Charles IX (1550-1574) ascended to the throne in December 1560 following the death of his brother Francis, and was deeply tormented by his sanctioning, intentional or otherwise, of the St Bartholomew's Day Massacres. In this grotesque but clever epigram, Melville suggests that the haemorrhaging that killed the king after a prolonged bout of tuberculosis is a sign from God that he is too weak to stomach the slaughter. See Mack P. Holt, The French Wars of Religion 1562-1629 (Cambridge, 1995), pp. 57-61, 63-70, 72, 82-5, 88, 90, 93, 95. Metre: elegiac couplets.
Ad Carolum Galliarum tyrannum, sanguinis inusitato fluxu pereuntem (c. 1573)

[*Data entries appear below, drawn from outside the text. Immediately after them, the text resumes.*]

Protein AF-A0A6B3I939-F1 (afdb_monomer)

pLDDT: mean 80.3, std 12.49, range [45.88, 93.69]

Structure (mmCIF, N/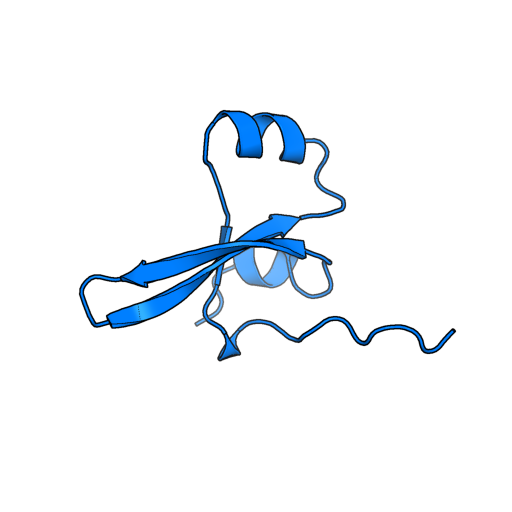CA/C/O backbone):
data_AF-A0A6B3I939-F1
#
_entry.id   AF-A0A6B3I939-F1
#
loop_
_atom_site.group_PDB
_atom_site.id
_atom_site.type_symbol
_atom_site.label_atom_id
_atom_site.label_alt_id
_atom_site.label_comp_id
_atom_site.label_asym_id
_atom_site.label_entity_id
_atom_site.label_se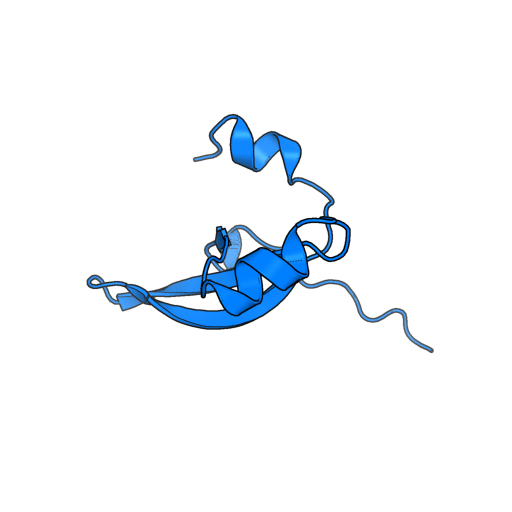q_id
_atom_site.pdbx_PDB_ins_code
_atom_site.Cartn_x
_atom_site.Cartn_y
_atom_site.Cartn_z
_atom_site.occupancy
_atom_site.B_iso_or_equiv
_atom_site.auth_seq_id
_atom_site.auth_comp_id
_atom_site.auth_asym_id
_atom_site.auth_atom_id
_atom_site.pdbx_PDB_model_num
ATOM 1 N N . ARG A 1 1 ? -15.443 0.953 -8.305 1.00 50.94 1 ARG A N 1
ATOM 2 C CA . ARG A 1 1 ? -15.768 2.100 -9.195 1.00 50.94 1 ARG A CA 1
ATOM 3 C C . ARG A 1 1 ? -14.447 2.512 -9.822 1.00 50.94 1 ARG A C 1
ATOM 5 O O . ARG A 1 1 ? -13.717 3.237 -9.184 1.00 50.94 1 ARG A O 1
ATOM 12 N N . THR A 1 2 ? -14.110 1.967 -10.988 1.00 45.88 2 THR A N 1
ATOM 13 C CA . THR A 1 2 ? -12.785 2.117 -11.618 1.00 45.88 2 THR A CA 1
ATOM 14 C C . THR A 1 2 ? -12.764 3.403 -12.443 1.00 45.88 2 THR A C 1
ATOM 16 O O . THR A 1 2 ? -13.462 3.471 -13.455 1.00 45.88 2 THR A O 1
ATOM 19 N N . ASP A 1 3 ? -12.022 4.421 -12.006 1.00 55.66 3 ASP A N 1
ATOM 20 C CA . ASP A 1 3 ? -11.714 5.586 -12.851 1.00 55.66 3 ASP A CA 1
ATOM 21 C C . ASP A 1 3 ? -10.591 5.224 -13.845 1.00 55.66 3 ASP A C 1
ATOM 23 O O . ASP A 1 3 ? -9.941 4.185 -13.713 1.00 55.66 3 ASP A O 1
ATOM 27 N N . ALA A 1 4 ? -10.350 6.057 -14.857 1.00 51.81 4 ALA A N 1
ATOM 28 C CA . ALA A 1 4 ? -9.396 5.786 -15.932 1.00 51.81 4 ALA A CA 1
ATOM 29 C C . ALA A 1 4 ? -7.998 5.395 -15.417 1.00 51.81 4 ALA A C 1
ATOM 31 O O . ALA A 1 4 ? -7.341 4.568 -16.041 1.00 51.81 4 ALA A O 1
ATOM 32 N N . GLN A 1 5 ? -7.568 5.927 -14.266 1.00 58.84 5 GLN A N 1
ATOM 33 C CA . GLN A 1 5 ? -6.286 5.585 -13.641 1.00 58.84 5 GLN A CA 1
ATOM 34 C C . GLN A 1 5 ? -6.197 4.126 -13.174 1.00 58.84 5 GLN A C 1
ATOM 36 O O . GLN A 1 5 ? -5.181 3.486 -13.432 1.00 58.84 5 GLN A O 1
ATOM 41 N N . ASP A 1 6 ? -7.254 3.565 -12.582 1.00 61.72 6 ASP A N 1
ATOM 42 C CA . ASP A 1 6 ? -7.259 2.161 -12.147 1.00 61.72 6 ASP A CA 1
ATOM 43 C C . ASP A 1 6 ? -7.151 1.205 -13.335 1.00 61.72 6 ASP A C 1
ATOM 45 O O . ASP A 1 6 ? -6.542 0.140 -13.239 1.00 61.72 6 ASP A O 1
ATOM 49 N N . ALA A 1 7 ? -7.741 1.573 -14.477 1.00 60.50 7 ALA A N 1
ATOM 50 C CA . ALA A 1 7 ? -7.703 0.739 -15.672 1.00 60.50 7 ALA A CA 1
ATOM 51 C C . ALA A 1 7 ? -6.270 0.542 -16.195 1.00 60.50 7 ALA A C 1
ATOM 53 O O . ALA A 1 7 ? -5.961 -0.546 -16.680 1.00 60.50 7 ALA A O 1
ATOM 54 N N . PHE A 1 8 ? -5.400 1.551 -16.057 1.00 61.41 8 PHE A N 1
ATOM 55 C CA . PHE A 1 8 ? -3.991 1.466 -16.462 1.00 61.41 8 PHE A CA 1
ATOM 56 C C . PHE A 1 8 ? -3.132 0.617 -15.519 1.00 61.41 8 PHE A C 1
ATOM 58 O O . PHE A 1 8 ? -2.079 0.148 -15.935 1.00 61.41 8 PHE A O 1
ATOM 65 N N . LEU A 1 9 ? -3.575 0.407 -14.278 1.00 72.25 9 LEU A N 1
ATOM 66 C CA . LEU A 1 9 ? -2.837 -0.349 -13.260 1.00 72.25 9 LEU A CA 1
ATOM 67 C C . LEU A 1 9 ? -3.227 -1.832 -13.211 1.00 72.25 9 LEU A C 1
ATOM 69 O O . LEU A 1 9 ? -2.623 -2.619 -12.480 1.00 72.25 9 LEU A O 1
ATOM 73 N N . ARG A 1 10 ? -4.228 -2.242 -14.000 1.00 72.56 10 ARG A N 1
ATOM 74 C CA . ARG A 1 10 ? -4.647 -3.644 -14.095 1.00 72.56 10 ARG A CA 1
ATOM 75 C C . ARG A 1 10 ? -3.512 -4.504 -14.645 1.00 72.56 10 ARG A C 1
ATOM 77 O O . ARG A 1 10 ? -3.096 -4.336 -15.786 1.00 72.56 10 ARG A O 1
ATOM 84 N N . GLY A 1 11 ? -3.075 -5.472 -13.844 1.00 74.94 11 GLY A N 1
ATOM 85 C CA . GLY A 1 11 ? -1.993 -6.395 -14.194 1.00 74.94 11 GLY A CA 1
ATOM 86 C C . GLY A 1 11 ? -0.601 -5.931 -13.761 1.00 74.94 11 GLY A C 1
ATOM 87 O O . GLY A 1 11 ? 0.351 -6.684 -13.944 1.00 74.94 11 GLY A O 1
ATOM 88 N N . CYS A 1 12 ? -0.470 -4.746 -13.158 1.00 84.44 12 CYS A N 1
ATOM 89 C CA . CYS A 1 12 ? 0.775 -4.332 -12.518 1.00 84.44 12 CYS A CA 1
ATOM 90 C C . CYS A 1 12 ? 0.969 -5.066 -11.186 1.00 84.44 12 CYS A C 1
ATOM 92 O O . CYS A 1 12 ? 0.012 -5.301 -10.444 1.00 84.44 12 CYS A O 1
ATOM 94 N N . ARG A 1 13 ? 2.224 -5.391 -10.865 1.00 87.50 13 ARG A N 1
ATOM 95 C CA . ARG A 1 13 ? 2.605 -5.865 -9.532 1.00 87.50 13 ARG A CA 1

Ad Carolum Galliarum tyrannum, sanguinis inusitato fluxu pereuntem 1
Naribus, ore, oculis, atque auribus, undique et ano,
et pene erumpit qui tibi, Carle, cruor;
non tuus iste cruor: sanctorum at caede cruorem
quem ferus hausisti, concoquere haud poteras.
To Charles, tyrant of the French, perishing from a strange discharge of blood
The blood, Charles, which practically bursts on all sides from your nostrils, mouth, eyes and ears, and anus; this is not your own blood: but the blood from the massacre of the saints which you, a wild beast, a lapped up but could not digest.
Notes:
Original
1: Mellon gives this poem the title 'Ad Tyrannum, sanguinis inusitato fluxu pereuntem.' Mellon, Sedan, pp. 166-67.
Translation
a: The image of the tyrant as wild beast is also used in Melville's Stephaniskion. See d2_MelA_002.